That means no matter how good you are lag is the true champion. :shadedshu


----------



## erocker (Jul 6, 2009)

Can has tiger uppercut?


----------



## ZenZimZaliben (Jul 6, 2009)

Sagat is so bad his tigers squeaky chew toy can upper cut. In fact that IS part of the combo...


----------



## TheMailMan78 (Jul 6, 2009)

Thats kinda always been the case with Sagat. E. Honda hundred hand slap was useless against the "Tiger" uppercut. So was Chun Li's kick. All you can do is block that bastard and wait for an opening. Its always been this way. Hes the main reason why I like Fei Long


----------



## johnnyfiive (Jul 6, 2009)

I haven't bought the game yet, too busy buying i7 goodies.


----------



## ZenZimZaliben (Jul 6, 2009)

TheMailMan78 said:


> Hes the main reason why I like Fei Long



Fei Long doesn't fair much better then either ehonda or chunli against sagat. The uppercut has priority over all their moves. So just launch high/low fireballs until they jump in. Once they jump....

It all comes down to skill though, at least when playing local. Online it is going to be a different story. Who has the most skill AND the best connection.
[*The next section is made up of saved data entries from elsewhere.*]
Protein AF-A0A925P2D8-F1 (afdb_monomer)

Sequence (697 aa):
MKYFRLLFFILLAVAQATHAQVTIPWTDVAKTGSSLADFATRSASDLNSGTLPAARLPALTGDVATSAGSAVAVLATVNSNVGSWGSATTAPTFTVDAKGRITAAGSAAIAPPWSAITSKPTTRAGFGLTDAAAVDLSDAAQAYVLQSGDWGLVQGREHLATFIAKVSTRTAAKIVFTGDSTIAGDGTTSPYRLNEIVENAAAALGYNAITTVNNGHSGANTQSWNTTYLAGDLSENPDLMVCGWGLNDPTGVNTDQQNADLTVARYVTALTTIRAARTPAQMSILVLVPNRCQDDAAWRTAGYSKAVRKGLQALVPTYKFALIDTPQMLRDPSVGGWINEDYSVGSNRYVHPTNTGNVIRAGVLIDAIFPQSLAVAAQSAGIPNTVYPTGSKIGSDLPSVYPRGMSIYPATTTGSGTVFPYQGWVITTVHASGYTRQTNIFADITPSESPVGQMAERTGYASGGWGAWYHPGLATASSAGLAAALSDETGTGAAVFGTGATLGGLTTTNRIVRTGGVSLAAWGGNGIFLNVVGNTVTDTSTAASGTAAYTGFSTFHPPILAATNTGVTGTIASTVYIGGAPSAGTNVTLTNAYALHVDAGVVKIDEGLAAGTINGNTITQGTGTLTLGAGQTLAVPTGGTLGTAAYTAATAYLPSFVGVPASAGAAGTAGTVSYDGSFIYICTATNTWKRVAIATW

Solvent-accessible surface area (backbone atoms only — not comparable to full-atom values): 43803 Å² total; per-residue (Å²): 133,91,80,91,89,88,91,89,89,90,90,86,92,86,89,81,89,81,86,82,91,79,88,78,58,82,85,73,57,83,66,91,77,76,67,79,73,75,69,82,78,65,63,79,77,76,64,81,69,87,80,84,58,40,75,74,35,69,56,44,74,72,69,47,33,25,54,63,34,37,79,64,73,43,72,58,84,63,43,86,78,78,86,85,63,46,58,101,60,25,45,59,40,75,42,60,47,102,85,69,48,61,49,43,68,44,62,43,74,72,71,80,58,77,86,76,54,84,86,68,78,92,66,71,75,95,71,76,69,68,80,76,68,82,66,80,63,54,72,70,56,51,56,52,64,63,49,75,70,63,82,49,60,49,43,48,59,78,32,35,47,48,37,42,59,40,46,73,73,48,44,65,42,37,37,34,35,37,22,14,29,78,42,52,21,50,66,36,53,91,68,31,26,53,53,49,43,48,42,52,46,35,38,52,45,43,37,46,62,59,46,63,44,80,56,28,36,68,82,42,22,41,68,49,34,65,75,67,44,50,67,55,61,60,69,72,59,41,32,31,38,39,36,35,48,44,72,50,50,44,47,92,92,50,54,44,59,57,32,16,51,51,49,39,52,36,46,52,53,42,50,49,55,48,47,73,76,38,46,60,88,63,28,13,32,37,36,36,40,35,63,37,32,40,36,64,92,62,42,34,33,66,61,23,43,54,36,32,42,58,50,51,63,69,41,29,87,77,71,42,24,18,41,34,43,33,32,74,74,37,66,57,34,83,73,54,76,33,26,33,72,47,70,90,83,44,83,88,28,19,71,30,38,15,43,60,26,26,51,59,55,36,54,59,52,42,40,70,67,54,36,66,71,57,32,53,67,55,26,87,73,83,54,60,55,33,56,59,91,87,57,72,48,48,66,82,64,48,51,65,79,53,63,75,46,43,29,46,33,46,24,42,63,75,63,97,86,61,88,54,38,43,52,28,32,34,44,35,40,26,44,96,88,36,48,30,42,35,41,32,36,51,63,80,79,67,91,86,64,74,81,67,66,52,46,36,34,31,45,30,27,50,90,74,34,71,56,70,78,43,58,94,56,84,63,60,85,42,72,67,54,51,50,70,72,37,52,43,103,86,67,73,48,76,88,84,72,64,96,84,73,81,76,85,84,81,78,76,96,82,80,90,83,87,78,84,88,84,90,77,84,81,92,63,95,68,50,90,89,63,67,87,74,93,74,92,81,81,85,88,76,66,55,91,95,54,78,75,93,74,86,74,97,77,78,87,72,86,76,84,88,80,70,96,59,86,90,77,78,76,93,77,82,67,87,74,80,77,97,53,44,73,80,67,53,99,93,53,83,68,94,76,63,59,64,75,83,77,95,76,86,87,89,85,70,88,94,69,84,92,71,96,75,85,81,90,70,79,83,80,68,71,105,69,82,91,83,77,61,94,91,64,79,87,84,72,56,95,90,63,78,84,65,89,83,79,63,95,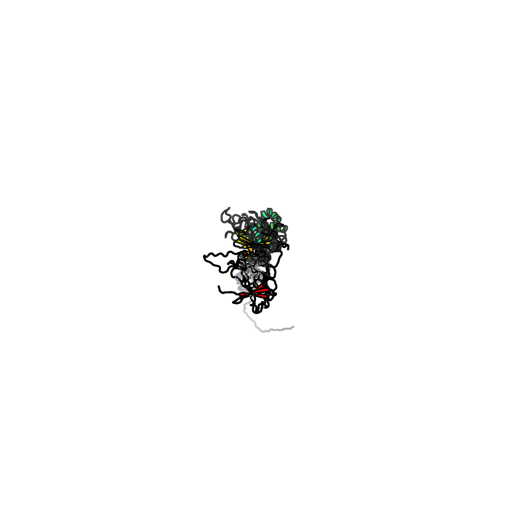68,74,94,72,81,78,58,54,75,52,78,68,66,93,42,53,70,30,87,48,52,57,56,31,28,28,61,63,99,48,31,44,35,39,19,76,36,71,24,34,43,47,74,47,78,58,76,87,131

Radius of gyration: 74.55 Å; Cα contacts (8 Å, |Δi|>4): 914; chains: 1; bounding box: 133×69×276 Å

Secondary structure (DSSP, 8-state):
-------------------PPPPPPTTTS--TT--GGGGSS--GGG--SS---GGGPPPP-SSEEE-TT---EEE-------S----SSEEEEEEE-TTS-EEEEEEEE----GGG-SS--S--SSS---S-------HHHHHHHTTSSSSSSEE-GGGGHHHHHHHHTT--EEEEEEEEHHHHTTT--TT-SHHHHHHHHHHHHT-TTEEEEEEEETT--HHHIIIIIHHHHHHT--SEEEEE--TT---TTS-HHHHHHHHHHHHHHHHHHHHHHS-TTT-EEEEEPPPP-B-GGGT--HHHHHHHHHHHHHHHHHHT-EEE-HHHHTS-TTSSTTEEE-TTS-TT-EEEE-HHHHHHHHHHHHHHHS-HHHHHHHSTTSS-EEE-TT--EETT--GGGSPSEEEEEEEE--SSS---SPSEEEEEEE-TTSEEEEEEEE----TTS-STTSEEEEEEETTTEE---B-SS--S--HHHHHHHH--TTS-------TT---TT---SS-----S----S---SS-SS-------PPP-SSPTT---S---SS--PPP----SSTT---S---SS----SPPPPTT---SS--SS--SSS----SS----S---S------S---PPPTT------TT----GGG--SS---PPPB-PPPSSTTSS--TT-EEE-SSEEEEEEETTEEEEEE----

Mean predicted aligned error: 21.44 Å

Structure (mmCIF, N/CA/C/O backbone):
data_AF-A0A925P2D8-F1
#
_entry.id   AF-A0A925P2D8-F1
#
loop_
_atom_site.group_PDB
_atom_site.id
_atom_site.type_symbol
_atom_site.label_atom_id
_atom_site.label_alt_id
_atom_site.label_comp_id
_atom_site.label_asym_id
_atom_site.label_entity_id
_atom_site.label_seq_id
_atom_site.pdbx_PDB_ins_code
_atom_site.Cartn_x
_atom_site.Cartn_y
_atom_site.Cartn_z
_atom_site.occupancy
_atom_site.B_iso_or_equiv
_atom_site.auth_seq_id
_atom_site.auth_comp_id
_atom_site.auth_asym_id
_atom_site.auth_atom_id
_atom_site.pdbx_PDB_model_num
ATOM 1 N N . MET A 1 1 ? -8.556 -37.428 139.924 1.00 39.91 1 MET A N 1
ATOM 2 C CA . MET A 1 1 ? -7.560 -37.462 141.027 1.00 39.91 1 MET A CA 1
ATOM 3 C C . MET A 1 1 ? -7.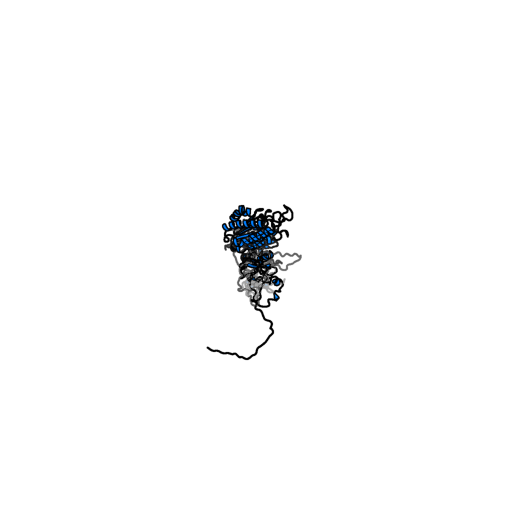392 -36.040 141.573 1.00 39.91 1 MET A C 1
ATOM 5 O O . MET A 1 1 ? -7.461 -35.162 140.736 1.00 39.91 1 MET A O 1
ATOM 9 N N . LYS A 1 2 ? -7.177 -35.862 142.898 1.00 45.00 2 LYS A N 1
ATOM 10 C CA . LYS A 1 2 ? -6.517 -34.754 143.671 1.00 45.00 2 LYS A CA 1
ATOM 11 C C . LYS A 1 2 ? -6.596 -33.257 143.221 1.00 45.00 2 LYS A C 1
ATOM 13 O O . LYS A 1 2 ? -6.505 -32.994 142.037 1.00 45.00 2 LYS A O 1
ATOM 18 N N . TYR A 1 3 ? -6.472 -32.218 144.079 1.00 53.16 3 TYR A N 1
ATOM 19 C CA . TYR A 1 3 ? -6.928 -31.886 145.466 1.00 53.16 3 TYR A CA 1
ATOM 20 C C . TYR A 1 3 ? -6.386 -30.485 145.929 1.00 53.16 3 TYR A C 1
ATOM 22 O O . TYR A 1 3 ? -5.657 -29.858 145.164 1.00 53.16 3 TYR A O 1
ATOM 30 N N . PHE A 1 4 ? -6.651 -30.078 147.200 1.00 48.44 4 PHE A N 1
ATOM 31 C CA . PHE A 1 4 ? -6.258 -28.828 147.930 1.00 48.44 4 PHE A CA 1
ATOM 32 C C . PHE A 1 4 ? -7.041 -27.547 147.518 1.00 48.44 4 PHE A C 1
ATOM 34 O O . PHE A 1 4 ? -7.622 -27.556 146.442 1.00 48.44 4 PHE A O 1
ATOM 41 N N . ARG A 1 5 ? -7.166 -26.420 148.267 1.00 51.69 5 ARG A N 1
ATOM 42 C CA . ARG A 1 5 ? -6.810 -25.902 149.640 1.00 51.69 5 ARG A CA 1
ATOM 43 C C . ARG A 1 5 ? -7.741 -24.663 149.931 1.00 51.69 5 ARG A C 1
ATOM 45 O O . ARG A 1 5 ? -8.502 -24.343 149.030 1.00 51.69 5 ARG A O 1
ATOM 52 N N . LEU A 1 6 ? -7.799 -23.872 151.027 1.00 48.09 6 LEU A N 1
ATOM 53 C CA . LEU A 1 6 ? -7.223 -23.717 152.396 1.00 48.09 6 LEU A CA 1
ATOM 54 C C . LEU A 1 6 ? -8.197 -22.807 153.230 1.00 48.09 6 LEU A C 1
ATOM 56 O O . LEU A 1 6 ? -9.007 -22.123 152.612 1.00 48.09 6 LEU A O 1
ATOM 60 N N . LEU A 1 7 ? -8.125 -22.727 154.578 1.00 45.78 7 LEU A N 1
ATOM 61 C CA . LEU A 1 7 ? -8.909 -21.764 155.407 1.00 45.78 7 LEU A CA 1
ATOM 62 C C . LEU A 1 7 ? -8.283 -21.476 156.805 1.00 45.78 7 LEU A C 1
ATOM 64 O O . LEU A 1 7 ? -7.577 -22.344 157.313 1.00 45.78 7 LEU A O 1
ATOM 68 N N . PHE A 1 8 ? -8.575 -20.310 157.424 1.00 46.09 8 PHE A N 1
ATOM 69 C CA . PHE A 1 8 ? -8.333 -19.890 158.840 1.00 46.09 8 PHE A CA 1
ATOM 70 C C . PHE A 1 8 ? -9.002 -18.493 159.101 1.00 46.09 8 PHE A C 1
ATOM 72 O O . PHE A 1 8 ? -9.223 -17.804 158.110 1.00 46.09 8 PHE A O 1
ATOM 79 N N . PHE A 1 9 ? -9.280 -17.921 160.300 1.00 48.50 9 PHE A N 1
ATOM 80 C CA . PHE A 1 9 ? -9.696 -18.375 161.663 1.00 48.50 9 PHE A CA 1
ATOM 81 C C . PHE A 1 9 ? -10.014 -17.121 162.570 1.00 48.50 9 PHE A C 1
ATOM 83 O O . PHE A 1 9 ? -10.054 -16.020 162.030 1.00 48.50 9 PHE A O 1
ATOM 90 N N . ILE A 1 10 ? -10.133 -17.260 163.916 1.00 49.31 10 ILE A N 1
ATOM 91 C CA . ILE A 1 10 ? -10.007 -16.218 165.003 1.00 49.31 10 ILE A CA 1
ATOM 92 C C . ILE A 1 10 ? -11.306 -15.593 165.643 1.00 49.31 10 ILE A C 1
ATOM 94 O O . ILE A 1 10 ? -12.425 -15.807 165.191 1.00 49.31 10 ILE A O 1
ATOM 98 N N . LEU A 1 11 ? -11.090 -14.968 166.819 1.00 48.81 11 LEU A N 1
ATOM 99 C CA . LEU A 1 11 ? -11.879 -14.378 167.945 1.00 48.81 11 LEU A CA 1
ATOM 100 C C . LEU A 1 11 ? -12.537 -12.977 167.670 1.00 48.81 11 LEU A C 1
ATOM 102 O O . LEU A 1 11 ? -12.195 -12.389 166.652 1.00 48.81 11 LEU A O 1
ATOM 106 N N . LEU A 1 12 ? -13.361 -12.288 168.514 1.00 46.97 12 LEU A N 1
ATOM 107 C CA . LEU A 1 12 ? -14.151 -12.531 169.770 1.00 46.97 12 LEU A CA 1
ATOM 108 C C . LEU A 1 12 ? -14.954 -11.241 170.196 1.00 46.97 12 LEU A C 1
ATOM 110 O O . LEU A 1 12 ? -14.662 -10.163 169.692 1.00 46.97 12 LEU A O 1
ATOM 114 N N . ALA A 1 13 ? -15.852 -11.354 171.200 1.00 42.44 13 ALA A N 1
ATOM 115 C CA . ALA A 1 13 ? -16.444 -10.320 172.100 1.00 42.44 13 ALA A CA 1
ATOM 116 C C . ALA A 1 13 ? -17.756 -9.580 171.704 1.00 42.44 13 ALA A C 1
ATOM 118 O O . ALA A 1 13 ? -18.008 -9.261 170.550 1.00 42.44 13 ALA A O 1
ATOM 119 N N . VAL A 1 14 ? -18.600 -9.338 172.723 1.00 47.38 14 VAL A N 1
ATOM 120 C CA . VAL A 1 14 ? -20.007 -8.845 172.749 1.00 47.38 14 VAL A CA 1
ATOM 121 C C . VAL A 1 14 ? -20.237 -8.291 174.184 1.00 47.38 14 VAL A C 1
ATOM 123 O O . VAL A 1 14 ? -19.607 -8.821 175.096 1.00 47.38 14 VAL A O 1
ATOM 126 N N . ALA A 1 15 ? -21.046 -7.277 174.545 1.00 45.25 15 ALA A N 1
ATOM 127 C CA . ALA A 1 15 ? -22.115 -6.465 173.916 1.00 45.25 15 ALA A CA 1
ATOM 128 C C . ALA A 1 15 ? -21.844 -4.934 174.169 1.00 45.25 15 ALA A C 1
ATOM 130 O O . ALA A 1 15 ? -20.682 -4.591 174.349 1.00 45.25 15 ALA A O 1
ATOM 131 N N . GLN A 1 16 ? -22.755 -3.933 174.202 1.00 41.84 16 GLN A N 1
ATOM 132 C CA . GLN A 1 16 ? -24.228 -3.839 174.094 1.00 41.84 16 GLN A CA 1
ATOM 133 C C . GLN A 1 16 ? -24.667 -2.456 173.538 1.00 41.84 16 GLN A C 1
ATOM 135 O O . GLN A 1 16 ? -24.473 -1.454 174.213 1.00 41.84 16 GLN A O 1
ATOM 140 N N . ALA A 1 17 ? -25.354 -2.439 172.380 1.00 47.44 17 ALA A N 1
ATOM 141 C CA . ALA A 1 17 ? -26.082 -1.303 171.761 1.00 47.44 17 ALA A CA 1
ATOM 142 C C . ALA A 1 17 ? -25.260 -0.025 171.389 1.00 47.44 17 ALA A C 1
ATOM 144 O O . ALA A 1 17 ? -24.306 0.339 172.057 1.00 47.44 17 ALA A O 1
ATOM 145 N N . THR A 1 18 ? -25.553 0.722 170.314 1.00 38.81 18 THR A N 1
ATOM 146 C CA . THR A 1 18 ? -26.775 0.806 169.486 1.00 38.81 18 THR A CA 1
ATOM 147 C C . THR A 1 18 ? -26.515 0.720 167.966 1.00 38.81 18 THR A C 1
ATOM 149 O O . THR A 1 18 ? -25.515 1.202 167.455 1.00 38.81 18 THR A O 1
ATOM 152 N N . HIS A 1 19 ? -27.470 0.080 167.283 1.00 40.62 19 HIS A N 1
ATOM 153 C CA . HIS A 1 19 ? -27.807 0.031 165.846 1.00 40.62 19 HIS A CA 1
ATOM 154 C C . HIS A 1 19 ? -26.839 0.553 164.760 1.00 40.62 19 HIS A C 1
ATOM 156 O O . HIS A 1 19 ? -26.627 1.751 164.597 1.00 40.62 19 HIS A O 1
ATOM 162 N N . ALA A 1 20 ? -26.434 -0.370 163.879 1.00 41.94 20 ALA A N 1
ATOM 163 C CA . ALA A 1 20 ? -25.932 -0.080 162.535 1.00 41.94 20 ALA A CA 1
ATOM 164 C C . ALA A 1 20 ? -27.079 0.054 161.507 1.00 41.94 20 ALA A C 1
ATOM 166 O O . ALA A 1 20 ? -28.175 -0.474 161.704 1.00 41.94 20 ALA A O 1
ATOM 167 N N . GLN A 1 21 ? -26.808 0.722 160.382 1.00 45.78 21 GLN A N 1
ATOM 168 C CA . GLN A 1 21 ? -27.743 0.872 159.262 1.00 45.78 21 GLN A CA 1
ATOM 169 C C . GLN A 1 21 ? -27.760 -0.398 158.388 1.00 45.78 21 GLN A C 1
ATOM 171 O O . GLN A 1 21 ? -26.708 -0.883 157.976 1.00 45.78 21 GLN A O 1
ATOM 176 N N . VAL A 1 22 ? -28.949 -0.942 158.108 1.00 50.03 22 VAL A N 1
ATOM 177 C CA . VAL A 1 22 ? -29.132 -2.252 157.449 1.00 50.03 22 VAL A CA 1
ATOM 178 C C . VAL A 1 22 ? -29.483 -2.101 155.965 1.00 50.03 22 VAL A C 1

Like you said, lag is always the real winner.


----------



## TheMailMan78 (Jul 6, 2009)

ZenZimZaliben said:


> Fei Long doesn't fair much better then either ehonda or chunli against sagat. The uppercut has priority over all their moves. So just launch high/low fireballs until they jump in. Once they jump....
> 
> It all comes down to skill though, at least when playing local. Online it is going to be a different story. Who has the most skill AND the best connection. Like you said, lag is always the real winner.



Of course Fei Long doesnt have anything that has priority over the "Tiger". Its the counter I'm talking about. That nice long delay Sagat has when he misses with the tiger. You know when his WHOLE side is exposed? Fei Long has some quick combos that can be laid before Sagat even hits the ground. 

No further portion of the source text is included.